The Good Guy Defense 

Bob McDonnell portrays himself as a heartbroken husband, who prayed for God to take away his wife’s anger.

click to enlarge news32_mcdonnell.jpg

Scott Elmquist

Bob McDonnell couldn’t take it anymore, he testified. So on Labor Day in 2011 after a failed attempt to spend a pleasant weekend with his wife, Maureen, he wrote her a heartfelt note.

“You told me again yesterday that you would wreck my things and how bad I am,” he sent in an email. “It hurt me to my core.”

He wrote that he prayed that God would “take this anger” away from her.

“He has not yet answered those prayers,” he wrote. “Somehow, the best plans with us never work out. It makes me sad. I am lonely sometimes. I want to be in love, not just watch movies about it.”

McDonnell's defense team entered the letter into evidence Thursday during the federal corruption and fraud trial against the former governor and his wife.

In what surely is well-rehearsed testimony, the defense is using its star witness, Bob McDonnell, to paint the former governor as a good guy who simply was trapped in a marriage with an unstable, luxury-obsessed woman who often was mean to him and others.

The defense appears to be depicting McDonnell as a victim who tried to reconcile things with his wife but was rebuffed: Maureen McDonnell never responded to that 2011 email. And Bob McDonnell testified that in the course of preparing for the trial, he learned she instead had corresponded with Jonnie Williams, the wealthy businessman whose largess the McDonnells are accused of accepting in exchange for government favors.

Going by his testimony, McDonnell’s only sin is caring too much about public service and working long hours. As a result, he acknowledged that he neglected his wife, who didn’t adjust well to life in public office. But that’s as far as he took it in terms of accepting responsibility for the mess in which he and his wife find themselves.

Even though McDonnell’s defense relies almost entirely on humiliating Maureen -- not a particularly husbandly approach, as others have pointed out -- McDonnell was impressive in how he managed to pile on in the gentlest possible way, somehow managing not to come off like a complete jerk in the process.

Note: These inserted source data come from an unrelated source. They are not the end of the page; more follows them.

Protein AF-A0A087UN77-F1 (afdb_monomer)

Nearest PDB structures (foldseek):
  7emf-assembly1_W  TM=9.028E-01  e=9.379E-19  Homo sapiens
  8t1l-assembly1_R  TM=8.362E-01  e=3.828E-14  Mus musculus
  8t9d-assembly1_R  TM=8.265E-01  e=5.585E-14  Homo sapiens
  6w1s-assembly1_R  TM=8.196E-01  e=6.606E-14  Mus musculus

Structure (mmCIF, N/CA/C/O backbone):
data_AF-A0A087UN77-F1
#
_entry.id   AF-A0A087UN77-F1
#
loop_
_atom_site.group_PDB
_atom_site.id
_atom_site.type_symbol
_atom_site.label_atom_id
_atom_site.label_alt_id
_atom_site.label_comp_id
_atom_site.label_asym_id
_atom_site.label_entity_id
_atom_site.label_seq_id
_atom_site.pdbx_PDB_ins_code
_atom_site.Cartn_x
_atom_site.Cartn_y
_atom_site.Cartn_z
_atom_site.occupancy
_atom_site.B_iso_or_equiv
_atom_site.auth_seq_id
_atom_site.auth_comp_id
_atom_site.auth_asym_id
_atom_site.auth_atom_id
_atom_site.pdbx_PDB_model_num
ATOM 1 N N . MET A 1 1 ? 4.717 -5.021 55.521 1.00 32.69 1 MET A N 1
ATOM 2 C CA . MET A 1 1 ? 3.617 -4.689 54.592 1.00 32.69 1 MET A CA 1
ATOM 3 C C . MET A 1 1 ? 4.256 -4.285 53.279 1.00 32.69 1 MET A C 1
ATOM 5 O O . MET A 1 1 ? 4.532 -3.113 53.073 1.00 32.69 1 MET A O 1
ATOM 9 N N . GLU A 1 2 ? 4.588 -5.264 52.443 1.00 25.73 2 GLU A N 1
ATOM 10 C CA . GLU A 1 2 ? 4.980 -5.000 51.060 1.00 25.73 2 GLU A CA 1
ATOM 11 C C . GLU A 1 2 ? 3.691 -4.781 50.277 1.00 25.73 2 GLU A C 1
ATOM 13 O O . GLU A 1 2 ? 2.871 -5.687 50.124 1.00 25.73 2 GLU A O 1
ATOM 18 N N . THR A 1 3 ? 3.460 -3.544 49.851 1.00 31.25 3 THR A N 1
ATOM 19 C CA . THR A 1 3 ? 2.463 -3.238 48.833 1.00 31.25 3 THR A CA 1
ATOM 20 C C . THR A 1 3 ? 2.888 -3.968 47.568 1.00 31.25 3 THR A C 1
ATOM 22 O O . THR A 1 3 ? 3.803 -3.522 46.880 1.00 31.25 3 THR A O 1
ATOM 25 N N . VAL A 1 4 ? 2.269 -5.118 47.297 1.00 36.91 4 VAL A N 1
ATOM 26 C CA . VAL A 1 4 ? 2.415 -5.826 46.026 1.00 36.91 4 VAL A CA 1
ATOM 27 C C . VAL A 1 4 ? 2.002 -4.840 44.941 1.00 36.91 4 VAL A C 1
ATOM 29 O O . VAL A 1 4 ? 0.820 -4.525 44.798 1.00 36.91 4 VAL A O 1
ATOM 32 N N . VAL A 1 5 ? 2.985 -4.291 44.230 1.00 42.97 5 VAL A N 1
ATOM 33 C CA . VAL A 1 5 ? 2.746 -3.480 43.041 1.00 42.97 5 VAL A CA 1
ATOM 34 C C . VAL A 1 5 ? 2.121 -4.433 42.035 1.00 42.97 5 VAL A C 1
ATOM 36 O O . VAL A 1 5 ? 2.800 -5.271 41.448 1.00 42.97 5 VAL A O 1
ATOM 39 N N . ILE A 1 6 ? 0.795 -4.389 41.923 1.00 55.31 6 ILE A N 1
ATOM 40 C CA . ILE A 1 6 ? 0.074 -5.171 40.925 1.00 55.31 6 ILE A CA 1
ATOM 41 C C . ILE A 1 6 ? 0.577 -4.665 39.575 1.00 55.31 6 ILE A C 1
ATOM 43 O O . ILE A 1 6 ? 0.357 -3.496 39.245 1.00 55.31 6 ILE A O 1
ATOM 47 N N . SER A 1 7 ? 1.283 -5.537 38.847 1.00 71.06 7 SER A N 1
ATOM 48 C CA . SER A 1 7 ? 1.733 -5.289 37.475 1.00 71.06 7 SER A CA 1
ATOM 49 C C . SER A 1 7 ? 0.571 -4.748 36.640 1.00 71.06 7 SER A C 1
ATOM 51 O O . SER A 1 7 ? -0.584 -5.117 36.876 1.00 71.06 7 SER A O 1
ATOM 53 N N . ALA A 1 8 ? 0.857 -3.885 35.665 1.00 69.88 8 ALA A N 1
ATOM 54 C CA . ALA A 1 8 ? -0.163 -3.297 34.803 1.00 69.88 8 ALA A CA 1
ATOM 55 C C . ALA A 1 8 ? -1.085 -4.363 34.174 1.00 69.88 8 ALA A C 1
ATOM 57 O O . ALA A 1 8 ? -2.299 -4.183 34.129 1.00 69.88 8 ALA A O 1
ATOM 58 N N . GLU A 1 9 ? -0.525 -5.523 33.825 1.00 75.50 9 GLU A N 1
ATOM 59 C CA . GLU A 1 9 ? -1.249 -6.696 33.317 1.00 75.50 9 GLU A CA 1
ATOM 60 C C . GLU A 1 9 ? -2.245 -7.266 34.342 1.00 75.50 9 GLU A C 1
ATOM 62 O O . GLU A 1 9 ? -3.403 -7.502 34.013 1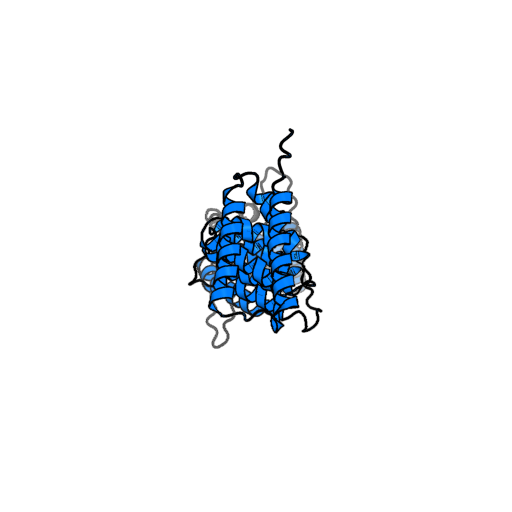.00 75.50 9 GLU A O 1
ATOM 67 N N . GLY A 1 10 ? -1.858 -7.370 35.617 1.00 75.25 10 GLY A N 1
ATOM 68 C CA . GLY A 1 10 ? -2.733 -7.877 36.679 1.00 75.25 10 GLY A CA 1
ATOM 69 C C . GLY A 1 10 ? -3.879 -6.927 37.049 1.00 75.25 10 GLY A C 1
ATOM 70 O O . GLY A 1 10 ? -4.904 -7.368 37.570 1.00 75.25 10 GLY A O 1
ATOM 71 N N . LYS A 1 11 ? -3.741 -5.619 36.784 1.00 76.50 11 LYS A N 1
ATOM 72 C CA . LYS A 1 11 ? -4.861 -4.666 36.894 1.00 76.50 11 LYS A CA 1
ATOM 73 C C . LYS A 1 11 ? -5.860 -4.863 35.752 1.00 76.50 11 LYS A C 1
ATOM 75 O O . LYS A 1 11 ? -7.064 -4.806 35.990 1.00 76.50 11 LYS A O 1
ATOM 80 N N . VAL A 1 12 ? -5.354 -5.125 34.546 1.00 79.62 12 VAL A N 1
ATOM 81 C CA . VAL A 1 12 ? -6.168 -5.418 33.361 1.00 79.62 12 VAL A CA 1
ATOM 82 C C . VAL A 1 12 ? -6.928 -6.736 33.530 1.00 79.62 12 VAL A C 1
ATOM 84 O O . VAL A 1 12 ? -8.125 -6.764 33.256 1.00 79.62 12 VAL A O 1
ATOM 87 N N . ASP A 1 13 ? -6.281 -7.786 34.047 1.00 82.06 13 ASP A N 1
ATOM 88 C CA . ASP A 1 13 ? -6.924 -9.080 34.320 1.00 82.06 13 ASP A CA 1
ATOM 89 C C . ASP A 1 13 ? -8.121 -8.925 35.259 1.00 82.06 13 ASP A C 1
ATOM 91 O O . ASP A 1 13 ? -9.230 -9.334 34.925 1.00 82.06 13 ASP A O 1
ATOM 95 N N . ARG A 1 14 ? -7.928 -8.247 36.398 1.00 80.81 14 ARG A N 1
ATOM 96 C CA . ARG A 1 14 ? -9.003 -8.016 37.376 1.00 80.81 14 ARG A CA 1
ATOM 97 C C . ARG A 1 14 ? -10.167 -7.233 36.791 1.00 80.81 14 ARG A C 1
ATOM 99 O O . ARG A 1 14 ? -11.315 -7.558 37.070 1.00 80.81 14 ARG A O 1
ATOM 106 N N . PHE A 1 15 ? -9.877 -6.207 35.993 1.00 80.75 15 PHE A N 1
ATOM 107 C CA . PHE A 1 15 ? -10.914 -5.418 35.338 1.00 80.75 15 PHE A CA 1
ATOM 108 C C . PHE A 1 15 ? -11.717 -6.267 34.346 1.00 80.75 15 PHE A C 1
ATOM 110 O O . PHE A 1 15 ? -12.946 -6.226 34.341 1.00 80.75 15 PHE A O 1
ATOM 117 N N . VAL A 1 16 ? -11.033 -7.053 33.511 1.00 78.56 16 VAL A N 1
ATOM 118 C CA . VAL A 1 16 ? -11.696 -7.928 32.542 1.00 78.56 16 VAL A CA 1
ATOM 119 C C . VAL A 1 16 ? -12.513 -8.997 33.267 1.00 78.56 16 VAL A C 1
ATOM 121 O O . VAL A 1 16 ? -13.673 -9.188 32.921 1.00 78.56 16 VAL A O 1
ATOM 124 N N . GLU A 1 17 ? -11.978 -9.634 34.306 1.00 80.81 17 GLU A N 1
ATOM 125 C CA . GLU A 1 17 ? -12.717 -10.596 35.129 1.00 80.81 17 GLU A CA 1
ATOM 126 C C . GLU A 1 17 ? -13.955 -9.974 35.790 1.00 80.81 17 GLU A C 1
ATOM 128 O O . GLU A 1 17 ? -15.020 -10.584 35.743 1.00 80.81 17 GLU A O 1
ATOM 133 N N . GLU A 1 18 ? -13.865 -8.755 36.333 1.00 79.19 18 GLU A N 1
ATOM 134 C CA . GLU A 1 18 ? -15.009 -8.041 36.923 1.00 79.19 18 GLU A CA 1
ATOM 135 C C . GLU A 1 18 ? -16.120 -7.814 35.885 1.00 79.19 18 GLU A C 1
ATOM 137 O O . GLU A 1 18 ? -17.281 -8.150 36.126 1.00 79.19 18 GLU A O 1
ATOM 142 N N . VAL A 1 19 ? -15.762 -7.322 34.693 1.00 75.94 19 VAL A N 1
ATOM 143 C CA . VAL A 1 19 ? -16.717 -7.085 33.598 1.00 75.94 19 VAL A CA 1
ATOM 144 C C . VAL A 1 19 ? -17.326 -8.398 33.092 1.00 75.94 19 VAL A C 1
ATOM 146 O O . VAL A 1 19 ? -18.525 -8.464 32.811 1.00 75.94 19 VAL A O 1
ATOM 149 N N . LEU A 1 20 ? -16.522 -9.458 32.965 1.00 76.31 20 LEU A N 1
ATOM 150 C CA . LEU A 1 20 ? -16.988 -10.757 32.478 1.00 76.31 20 LEU A CA 1
ATOM 151 C C . LEU A 1 20 ? -17.880 -11.467 33.506 1.00 76.31 20 LEU A C 1
ATOM 153 O O . LEU A 1 20 ? -18.884 -12.055 33.106 1.00 76.31 20 LEU A O 1
ATOM 157 N N . PHE A 1 21 ? -17.543 -11.400 34.796 1.00 73.62 21 PHE A N 1
ATOM 158 C CA . PHE A 1 21 ? -18.286 -12.040 35.883 1.00 73.62 21 PHE A CA 1
ATOM 159 C C . PHE A 1 21 ? -19.623 -11.344 36.157 1.00 73.62 21 PHE A C 1
ATOM 161 O O . PHE A 1 21 ? -20.657 -12.008 36.250 1.00 73.62 21 PHE A O 1
ATOM 168 N N . GLU A 1 22 ? -19.647 -10.007 36.206 1.00 67.50 22 GLU A N 1
ATOM 169 C CA . GLU A 1 22 ? -20.911 -9.268 36.304 1.00 67.50 22 GLU A CA 1
ATOM 170 C C . GLU A 1 22 ? -21.804 -9.523 35.073 1.00 67.50 22 GLU A C 1
ATOM 172 O O . GLU A 1 22 ? -23.022 -9.671 35.206 1.00 67.50 22 GLU A O 1
ATOM 177 N N . GLY A 1 23 ? -21.202 -9.669 33.885 1.00 65.06 23 GLY A N 1
ATOM 178 C CA . GLY A 1 23 ? -21.909 -10.077 32.672 1.00 65.06 23 GLY A CA 1
ATOM 179 C C . GLY A 1 23 ? -22.503 -11.490 32.750 1.00 65.06 23 GLY A C 1
ATOM 180 O O . GLY A 1 23 ? -23.632 -11.705 32.313 1.00 65.06 23 GLY A O 1
ATOM 181 N N . GLU A 1 24 ? -21.785 -12.459 33.325 1.00 68.88 24 GLU A N 1
ATOM 182 C CA . GLU A 1 24 ? -22.283 -13.828 33.531 1.00 68.88 24 GLU A CA 1
ATOM 183 C C . GLU A 1 24 ? -23.453 -13.884 34.509 1.00 68.88 24 GLU A C 1
ATOM 185 O O . GLU A 1 24 ? -24.449 -14.549 34.226 1.00 68.88 24 GLU A O 1
ATOM 190 N N . LEU A 1 25 ? -23.367 -13.152 35.622 1.00 68.62 25 LEU A N 1
ATOM 191 C CA . LEU A 1 25 ? -24.453 -13.052 36.595 1.00 68.62 25 LEU A CA 1
ATOM 192 C C . LEU A 1 25 ? -25.706 -12.427 35.971 1.00 68.62 25 LEU A C 1
ATOM 194 O O . LEU A 1 25 ? -26.806 -12.948 36.150 1.00 68.62 25 LEU A O 1
ATOM 198 N N . ALA A 1 26 ? -25.553 -11.357 35.188 1.00 66.00 26 ALA A N 1
ATOM 199 C CA . ALA A 1 26 ? -26.679 -10.718 34.510 1.00 66.00 26 ALA A CA 1
ATOM 200 C C . ALA A 1 26 ? -27.378 -11.661 33.514 1.00 66.00 26 ALA A C 1
ATOM 202 O O . ALA A 1 26 ? -28.605 -11.676 33.433 1.00 66.00 26 ALA A O 1
ATOM 203 N N . VAL A 1 27 ? -26.618 -12.484 32.783 1.00 67.81 27 VAL A N 1
ATOM 204 C CA . VAL A 1 27 ? -27.182 -13.472 31.848 1.00 67.81 27 VAL A CA 1
ATOM 205 C C . VAL A 1 27 ? -27.821 -14.650 32.593 1.00 67.81 27 VAL A C 1
ATOM 207 O O . VAL A 1 27 ? -28.921 -15.069 32.238 1.00 67.81 27 VAL A O 1
ATOM 210 N N . ALA A 1 28 ? -27.179 -15.166 33.644 1.00 71.25 28 ALA A N 1
ATOM 211 C CA . ALA A 1 28 ? -27.684 -16.296 34.426 1.00 71.25 28 ALA A CA 1
ATOM 212 C C . ALA A 1 28 ? -28.986 -15.962 35.173 1.00 71.25 28 ALA A C 1
ATOM 214 O O . ALA A 1 28 ? -29.879 -16.803 35.277 1.00 71.25 28 ALA A O 1
ATOM 215 N N . PHE A 1 29 ? -29.118 -14.723 35.651 1.00 71.12 29 PHE A N 1
ATOM 216 C CA . PHE A 1 29 ? -30.286 -14.245 36.391 1.00 71.12 29 PHE A CA 1
ATOM 217 C C . PHE A 1 29 ? -31.223 -13.367 35.552 1.00 71.12 29 PHE A C 1
ATOM 219 O O . PHE A 1 29 ? -32.082 -12.689 36.111 1.00 71.12 29 PHE A O 1
ATOM 226 N N . HIS A 1 30 ? -31.132 -13.418 34.220 1.00 64.44 30 HIS A N 1
ATOM 227 C CA . HIS A 1 30 ? -31.945 -12.597 33.314 1.00 64.44 30 HIS A CA 1
ATOM 228 C C . HIS A 1 30 ? -33.466 -12.761 33.521 1.00 64.44 30 HIS A C 1
ATOM 230 O O . HIS A 1 30 ? -34.230 -11.829 33.302 1.00 64.44 30 HIS A O 1
ATOM 236 N N . GLY A 1 31 ? -33.919 -13.934 33.982 1.00 61.41 31 GLY A N 1
ATOM 237 C CA . GLY A 1 31 ? -35.328 -14.179 34.330 1.00 61.4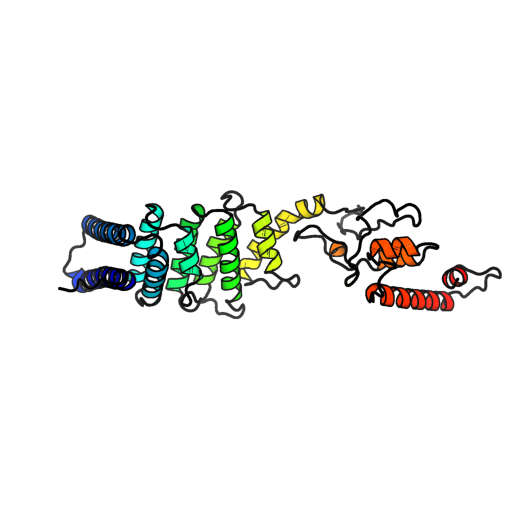1 31 GLY A CA 1
ATOM 238 C C . GLY A 1 31 ? -35.764 -13.627 35.696 1.00 61.41 31 GLY A C 1
ATOM 239 O O . GLY A 1 31 ? -36.959 -13.552 35.965 1.00 61.41 31 GLY A O 1
ATOM 240 N N . PHE A 1 32 ? -34.814 -13.248 36.554 1.00 61.38 32 PHE A N 1
ATOM 241 C CA . PHE A 1 32 ? -35.044 -12.739 37.913 1.00 61.38 32 PHE A CA 1
ATOM 242 C C . PHE A 1 32 ? -34.734 -11.243 38.050 1.00 61.38 32 PHE A C 1
ATOM 244 O O . PHE A 1 32 ? -35.240 -10.592 38.962 1.00 61.38 32 PHE A O 1
ATOM 251 N N . ILE A 1 33 ? -33.922 -10.694 37.147 1.00 63.81 33 ILE A N 1
ATOM 252 C CA . ILE A 1 33 ? -33.550 -9.283 37.103 1.00 63.81 33 ILE A CA 1
ATOM 253 C C . ILE A 1 33 ? -34.356 -8.617 35.986 1.00 63.81 33 ILE A C 1
ATOM 255 O O . ILE A 1 33 ? -34.128 -8.862 34.803 1.00 63.81 33 ILE A O 1
ATOM 259 N N . ILE A 1 34 ? -35.301 -7.747 36.349 1.00 56.75 34 ILE A N 1
ATOM 260 C CA . ILE A 1 34 ? -36.002 -6.907 35.374 1.00 56.75 34 ILE A CA 1
ATOM 261 C C . ILE A 1 34 ? -35.007 -5.848 34.898 1.00 56.75 34 ILE A C 1
ATOM 263 O O . ILE A 1 34 ? -34.789 -4.839 35.562 1.00 56.75 34 ILE A O 1
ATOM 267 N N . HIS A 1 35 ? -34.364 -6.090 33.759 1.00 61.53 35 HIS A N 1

McDonnell spoke about his marriage in the hushed, solemn voice usually reserved for sharing news of death of a loved one. But he was light on horrific details, obliquely describing Maureen as easy to anger. He left it to the jury to connect his comments to those of prior witnesses, one of whom went so far as to describe Maureen as a “nut bag.”

He described himself in reasonable, down-to-earth terms. He twice told the jury that he doesn’t yell at people. And during questioning about the $20,000 worth of dresses and designer clothing that Williams purchased Maureen, McDonnell fell back on his everyman-image with a quip about Jos A. Banks being his “designer.”

At times the testimony had the feel of a low-energy campaign stop. It would be taxing to count the number of times McDonnell invoked job creation while discussing his policy goals and time as governor, but his campaign slogan, “Bob’s for Jobs,” was repeated at least a dozen times.

McDonnell was led through his testimony with the friendly questioning of his lead defense lawyer, Henry Asbill, a tall man who looks a bit like one of those drinking-bird desk toys. Prosecutors will be rougher on cross-examination -- and far more skeptical. During his testimony they occasionally shook their heads. One passed a picture taken the day they were indicted -- before they had time to formulate their defense -- showing them holding hands and walking into the courtroom.